Problem requirements:
Only certain lines below are wanted: those starting at the line containing "ATOM 27 C C" and ending at the line containing "ATOM 72 O O", both included, each retyped exactly.

Supplied data:
_ _ _ _

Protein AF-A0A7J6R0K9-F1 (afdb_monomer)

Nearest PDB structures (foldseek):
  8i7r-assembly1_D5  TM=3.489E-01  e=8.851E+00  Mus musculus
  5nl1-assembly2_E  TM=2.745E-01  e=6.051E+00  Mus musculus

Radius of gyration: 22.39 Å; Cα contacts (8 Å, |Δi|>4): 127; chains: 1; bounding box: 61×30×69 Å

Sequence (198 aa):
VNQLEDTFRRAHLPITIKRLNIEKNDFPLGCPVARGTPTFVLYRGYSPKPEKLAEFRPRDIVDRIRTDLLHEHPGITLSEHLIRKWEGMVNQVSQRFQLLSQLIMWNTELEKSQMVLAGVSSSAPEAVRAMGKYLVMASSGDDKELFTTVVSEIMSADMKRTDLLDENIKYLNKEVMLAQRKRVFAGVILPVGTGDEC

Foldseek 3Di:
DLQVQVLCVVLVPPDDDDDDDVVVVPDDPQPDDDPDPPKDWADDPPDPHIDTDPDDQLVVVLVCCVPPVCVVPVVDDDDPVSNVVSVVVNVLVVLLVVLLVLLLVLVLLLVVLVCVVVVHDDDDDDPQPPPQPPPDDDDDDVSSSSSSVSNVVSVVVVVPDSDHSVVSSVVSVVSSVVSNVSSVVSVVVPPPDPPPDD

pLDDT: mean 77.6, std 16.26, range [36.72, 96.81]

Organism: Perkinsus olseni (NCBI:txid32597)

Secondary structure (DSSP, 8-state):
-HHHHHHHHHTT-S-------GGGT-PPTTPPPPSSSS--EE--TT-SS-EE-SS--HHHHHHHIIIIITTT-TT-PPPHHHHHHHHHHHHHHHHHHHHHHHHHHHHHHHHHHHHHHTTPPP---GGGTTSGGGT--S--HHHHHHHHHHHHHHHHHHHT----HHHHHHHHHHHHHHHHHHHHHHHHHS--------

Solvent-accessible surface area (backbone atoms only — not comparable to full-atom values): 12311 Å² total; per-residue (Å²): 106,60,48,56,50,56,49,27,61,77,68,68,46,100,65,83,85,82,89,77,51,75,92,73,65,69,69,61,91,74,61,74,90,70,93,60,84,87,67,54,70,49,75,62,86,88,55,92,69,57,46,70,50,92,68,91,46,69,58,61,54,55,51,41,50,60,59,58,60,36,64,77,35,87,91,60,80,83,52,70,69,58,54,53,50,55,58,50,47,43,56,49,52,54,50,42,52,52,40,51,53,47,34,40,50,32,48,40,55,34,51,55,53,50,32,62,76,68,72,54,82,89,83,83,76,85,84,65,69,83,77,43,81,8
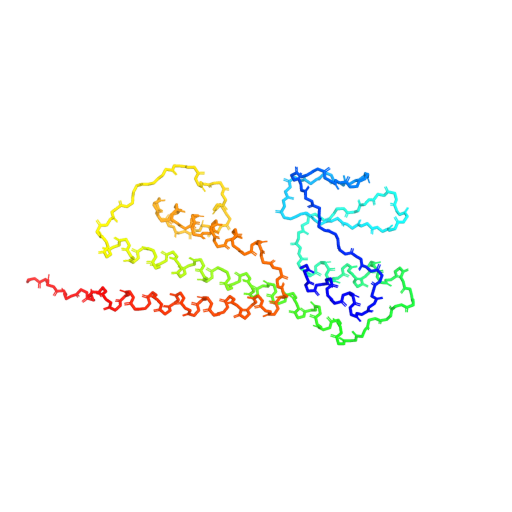5,77,75,78,91,68,59,78,68,57,48,53,52,44,28,51,44,45,52,53,53,50,56,57,56,71,69,60,82,65,42,63,68,58,46,44,54,49,41,53,51,51,32,55,50,36,48,50,53,34,54,53,53,56,67,70,46,72,78,74,78,82,84,75,135

Structure (mmCIF, N/CA/C/O backbone):
data_AF-A0A7J6R0K9-F1
#
_entry.id   AF-A0A7J6R0K9-F1
#
loop_
_atom_site.group_PDB
_atom_site.id
_atom_site.type_symbol
_atom_site.label_atom_id
_atom_site.label_alt_id
_atom_site.label_comp_id
_atom_site.label_asym_id
_atom_site.label_entity_id
_atom_site.label_seq_id
_atom_site.pdbx_PDB_ins_code
_atom_site.Cartn_x
_atom_site.Cartn_y
_atom_site.Cartn_z
_atom_site.occupancy
_atom_site.B_iso_or_equiv
_atom_site.auth_seq_id
_atom_site.auth_comp_id
_atom_site.auth_asym_id
_atom_site.auth_atom_id
_atom_site.pdbx_PDB_model_num
ATOM 1 N N . VAL A 1 1 ? -2.757 -1.407 5.204 1.00 84.00 1 VAL A N 1
ATOM 2 C CA . VAL A 1 1 ? -3.781 -2.354 5.718 1.00 84.00 1 VAL A CA 1
ATOM 3 C C . VAL A 1 1 ? -3.148 -3.531 6.450 1.00 84.00 1 VAL A C 1
ATOM 5 O O . VAL A 1 1 ? -3.347 -3.596 7.651 1.00 84.00 1 VAL A O 1
ATOM 8 N N . ASN A 1 2 ? -2.333 -4.380 5.804 1.00 89.06 2 ASN A N 1
ATOM 9 C CA . ASN A 1 2 ? -1.713 -5.558 6.452 1.00 89.06 2 ASN A CA 1
ATOM 10 C C . ASN A 1 2 ? -0.978 -5.210 7.757 1.00 89.06 2 ASN A C 1
ATOM 12 O O . ASN A 1 2 ? -1.174 -5.860 8.776 1.00 89.06 2 ASN A O 1
ATOM 16 N N . GLN A 1 3 ? -0.205 -4.118 7.748 1.00 90.19 3 GLN A N 1
ATOM 17 C CA . GLN A 1 3 ? 0.494 -3.634 8.940 1.00 90.19 3 GLN A CA 1
ATOM 18 C C . GLN A 1 3 ? -0.451 -3.246 10.088 1.00 90.19 3 GLN A C 1
ATOM 20 O O . GLN A 1 3 ? -0.129 -3.505 11.245 1.00 90.19 3 GLN A O 1
ATOM 25 N N . LEU A 1 4 ? -1.601 -2.628 9.793 1.00 89.00 4 LEU A N 1
ATOM 26 C CA . LEU A 1 4 ? -2.586 -2.271 10.821 1.00 89.00 4 LEU A CA 1
ATOM 27 C C . LEU A 1 4 ? -3.203 -3.534 11.419 1.00 89.00 4 LEU A C 1
ATOM 29 O O . LEU A 1 4 ? -3.254 -3.662 12.633 1.00 89.00 4 LEU A O 1
ATOM 33 N N . GLU A 1 5 ? -3.587 -4.488 10.573 1.00 89.50 5 GLU A N 1
ATOM 34 C CA . GLU A 1 5 ? -4.171 -5.755 11.009 1.00 89.50 5 GLU A CA 1
ATOM 35 C C . GLU A 1 5 ? -3.209 -6.570 11.890 1.00 89.50 5 GLU A C 1
ATOM 37 O O . GLU A 1 5 ? -3.594 -7.026 12.965 1.00 89.50 5 GLU A O 1
ATOM 42 N N . ASP A 1 6 ? -1.937 -6.692 11.488 1.00 90.75 6 ASP A N 1
ATOM 43 C CA . ASP A 1 6 ? -0.892 -7.316 12.311 1.00 90.75 6 ASP A CA 1
ATOM 44 C C . ASP A 1 6 ? -0.743 -6.606 13.662 1.00 90.75 6 ASP A C 1
ATOM 46 O O . ASP A 1 6 ? -0.650 -7.246 14.710 1.00 90.75 6 ASP A O 1
ATOM 50 N N . THR A 1 7 ? -0.788 -5.275 13.650 1.00 89.38 7 THR A N 1
ATOM 51 C CA . THR A 1 7 ? -0.631 -4.477 14.862 1.00 89.38 7 THR A CA 1
ATOM 52 C C . THR A 1 7 ? -1.823 -4.629 15.811 1.00 89.38 7 THR A C 1
ATOM 54 O O . THR A 1 7 ? -1.618 -4.792 17.011 1.00 89.38 7 THR A O 1
ATOM 57 N N . PHE A 1 8 ? -3.053 -4.645 15.291 1.00 89.44 8 PHE A N 1
ATOM 58 C CA . PHE A 1 8 ? -4.262 -4.878 16.087 1.00 89.44 8 PHE A CA 1
ATOM 59 C C . PHE A 1 8 ? -4.249 -6.265 16.719 1.00 89.44 8 PHE A C 1
ATOM 61 O O . PHE A 1 8 ? -4.521 -6.395 17.909 1.00 89.44 8 PHE A O 1
ATOM 68 N N . ARG A 1 9 ? -3.853 -7.284 15.947 1.00 89.44 9 ARG A N 1
ATOM 69 C CA . ARG A 1 9 ? -3.738 -8.665 16.422 1.00 89.44 9 ARG A CA 1
ATOM 70 C C . ARG A 1 9 ? -2.738 -8.786 17.571 1.00 89.44 9 ARG A C 1
ATOM 72 O O . ARG A 1 9 ? -3.071 -9.353 18.603 1.00 89.44 9 ARG A O 1
ATOM 79 N N . ARG A 1 10 ? -1.531 -8.225 17.424 1.00 88.62 10 ARG A N 1
ATOM 80 C CA . ARG A 1 10 ? -0.481 -8.274 18.466 1.00 88.62 10 ARG A CA 1
ATOM 81 C C . ARG A 1 10 ? -0.867 -7.513 19.731 1.00 88.62 10 ARG A C 1
ATOM 83 O O . ARG A 1 10 ? -0.544 -7.949 20.830 1.00 88.62 10 ARG A O 1
ATOM 90 N N . ALA A 1 11 ? -1.548 -6.382 19.570 1.00 86.56 11 ALA A N 1
ATOM 91 C CA . ALA A 1 11 ? -2.022 -5.560 20.677 1.00 86.56 11 ALA A CA 1
ATOM 92 C C . ALA A 1 11 ? -3.375 -6.027 21.247 1.00 86.56 11 ALA A C 1
ATOM 94 O O . ALA A 1 11 ? -3.888 -5.381 22.153 1.00 86.56 11 ALA A O 1
ATOM 95 N N . HIS A 1 12 ? -3.942 -7.131 20.739 1.00 86.75 12 HIS A N 1
ATOM 96 C CA . HIS A 1 12 ? -5.244 -7.673 21.145 1.00 86.75 12 HIS A CA 1
ATOM 97 C C . HIS A 1 12 ? -6.371 -6.625 21.115 1.00 86.75 12 HIS A C 1
ATOM 99 O O . HIS A 1 12 ? -7.259 -6.615 21.967 1.00 86.75 12 HIS A O 1
ATOM 105 N N . LEU A 1 13 ? -6.336 -5.726 20.126 1.00 85.44 13 LEU A N 1
ATOM 106 C CA . LEU A 1 13 ? -7.374 -4.714 19.960 1.00 85.44 13 LEU A CA 1
ATOM 107 C C . LEU A 1 13 ? -8.646 -5.364 19.391 1.00 85.44 13 LEU A C 1
ATOM 109 O O . LEU A 1 13 ? -8.544 -6.162 18.456 1.00 85.44 13 LEU A O 1
ATOM 113 N N . PRO A 1 14 ? -9.850 -4.987 19.860 1.00 84.62 14 PRO A N 1
ATOM 114 C CA . PRO A 1 14 ? -11.134 -5.510 19.390 1.00 84.62 14 PRO A CA 1
ATOM 115 C C . PRO A 1 14 ? -11.538 -4.891 18.041 1.00 84.62 14 PRO A C 1
ATOM 117 O O . PRO A 1 14 ? -12.702 -4.597 17.790 1.00 84.62 14 PRO A O 1
ATOM 120 N N . ILE A 1 15 ? -10.565 -4.658 17.161 1.00 84.94 15 ILE A N 1
ATOM 121 C CA . ILE A 1 15 ? -10.745 -4.018 15.863 1.00 84.94 15 ILE A CA 1
ATOM 122 C C . ILE A 1 15 ? -10.361 -5.029 14.794 1.00 84.94 15 ILE A C 1
ATOM 124 O O . ILE A 1 15 ? -9.254 -5.563 14.783 1.00 84.94 15 ILE A O 1
ATOM 128 N N . THR A 1 16 ? -11.276 -5.269 13.859 1.00 86.44 16 THR A N 1
ATOM 129 C CA . THR A 1 16 ? -11.044 -6.148 12.711 1.00 86.44 16 THR A CA 1
ATOM 130 C C . THR A 1 16 ? -11.110 -5.339 11.426 1.00 86.44 16 THR A C 1
ATOM 132 O O . THR A 1 16 ? -12.044 -4.566 11.223 1.00 86.44 16 THR A O 1
ATOM 135 N N . ILE A 1 17 ? -10.146 -5.548 10.530 1.00 87.75 17 ILE A N 1
ATOM 136 C CA . ILE A 1 17 ? -10.197 -5.006 9.171 1.00 87.75 17 ILE A CA 1
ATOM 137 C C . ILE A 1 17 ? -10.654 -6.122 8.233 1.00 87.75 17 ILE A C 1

_ _ _ _

Exercise output:
ATOM 27 C C . LEU A 1 4 ? -3.203 -3.534 11.419 1.00 89.00 4 LEU A C 1
ATOM 29 O O . LEU A 1 4 ? -3.254 -3.662 12.633 1.00 89.00 4 LEU A O 1
ATOM 33 N N . GLU A 1 5 ? -3.587 -4.488 10.573 1.00 89.50 5 GLU A N 1
ATOM 34 C CA . GLU A 1 5 ? -4.171 -5.755 11.009 1.00 89.50 5 GLU A CA 1
ATOM 35 C C . GLU A 1 5 ? -3.209 -6.570 11.890 1.00 89.50 5 GLU A C 1
ATOM 37 O O . GLU A 1 5 ? -3.594 -7.026 12.965 1.00 89.50 5 GLU A O 1
ATOM 42 N N . ASP A 1 6 ? -1.937 -6.692 11.488 1.00 90.75 6 ASP A N 1
ATOM 43 C CA . ASP A 1 6 ? -0.892 -7.316 12.311 1.00 90.75 6 ASP A CA 1
ATOM 44 C C . ASP A 1 6 ? -0.743 -6.606 13.662 1.00 90.75 6 ASP A C 1
ATOM 46 O O . ASP A 1 6 ? -0.650 -7.246 14.710 1.00 90.75 6 ASP A O 1
ATOM 50 N N . THR A 1 7 ? -0.788 -5.275 13.650 1.00 89.38 7 THR A N 1
ATOM 51 C CA . THR A 1 7 ? -0.631 -4.477 14.862 1.00 89.38 7 THR A CA 1
ATOM 52 C C . THR A 1 7 ? -1.823 -4.629 15.811 1.00 89.38 7 THR A C 1
ATOM 54 O O . THR A 1 7 ? -1.618 -4.792 17.011 1.00 89.38 7 THR A O 1
ATOM 57 N N . PHE A 1 8 ? -3.053 -4.645 15.291 1.00 89.44 8 PHE A N 1
ATOM 58 C CA . PHE A 1 8 ? -4.262 -4.878 16.087 1.00 89.44 8 PHE A CA 1
ATOM 59 C C . PHE A 1 8 ? -4.249 -6.265 16.719 1.00 89.44 8 PHE A C 1
ATOM 61 O O . PHE A 1 8 ? -4.521 -6.395 17.909 1.00 89.44 8 PHE A O 1
ATOM 68 N N . ARG A 1 9 ? -3.853 -7.284 15.947 1.00 89.44 9 ARG A N 1
ATOM 69 C CA . ARG A 1 9 ? -3.738 -8.665 16.422 1.00 89.44 9 ARG A CA 1
ATOM 70 C C . ARG A 1 9 ? -2.738 -8.786 17.571 1.00 89.44 9 ARG A C 1
ATOM 72 O O . ARG A 1 9 ? -3.071 -9.353 18.603 1.00 89.44 9 ARG A O 1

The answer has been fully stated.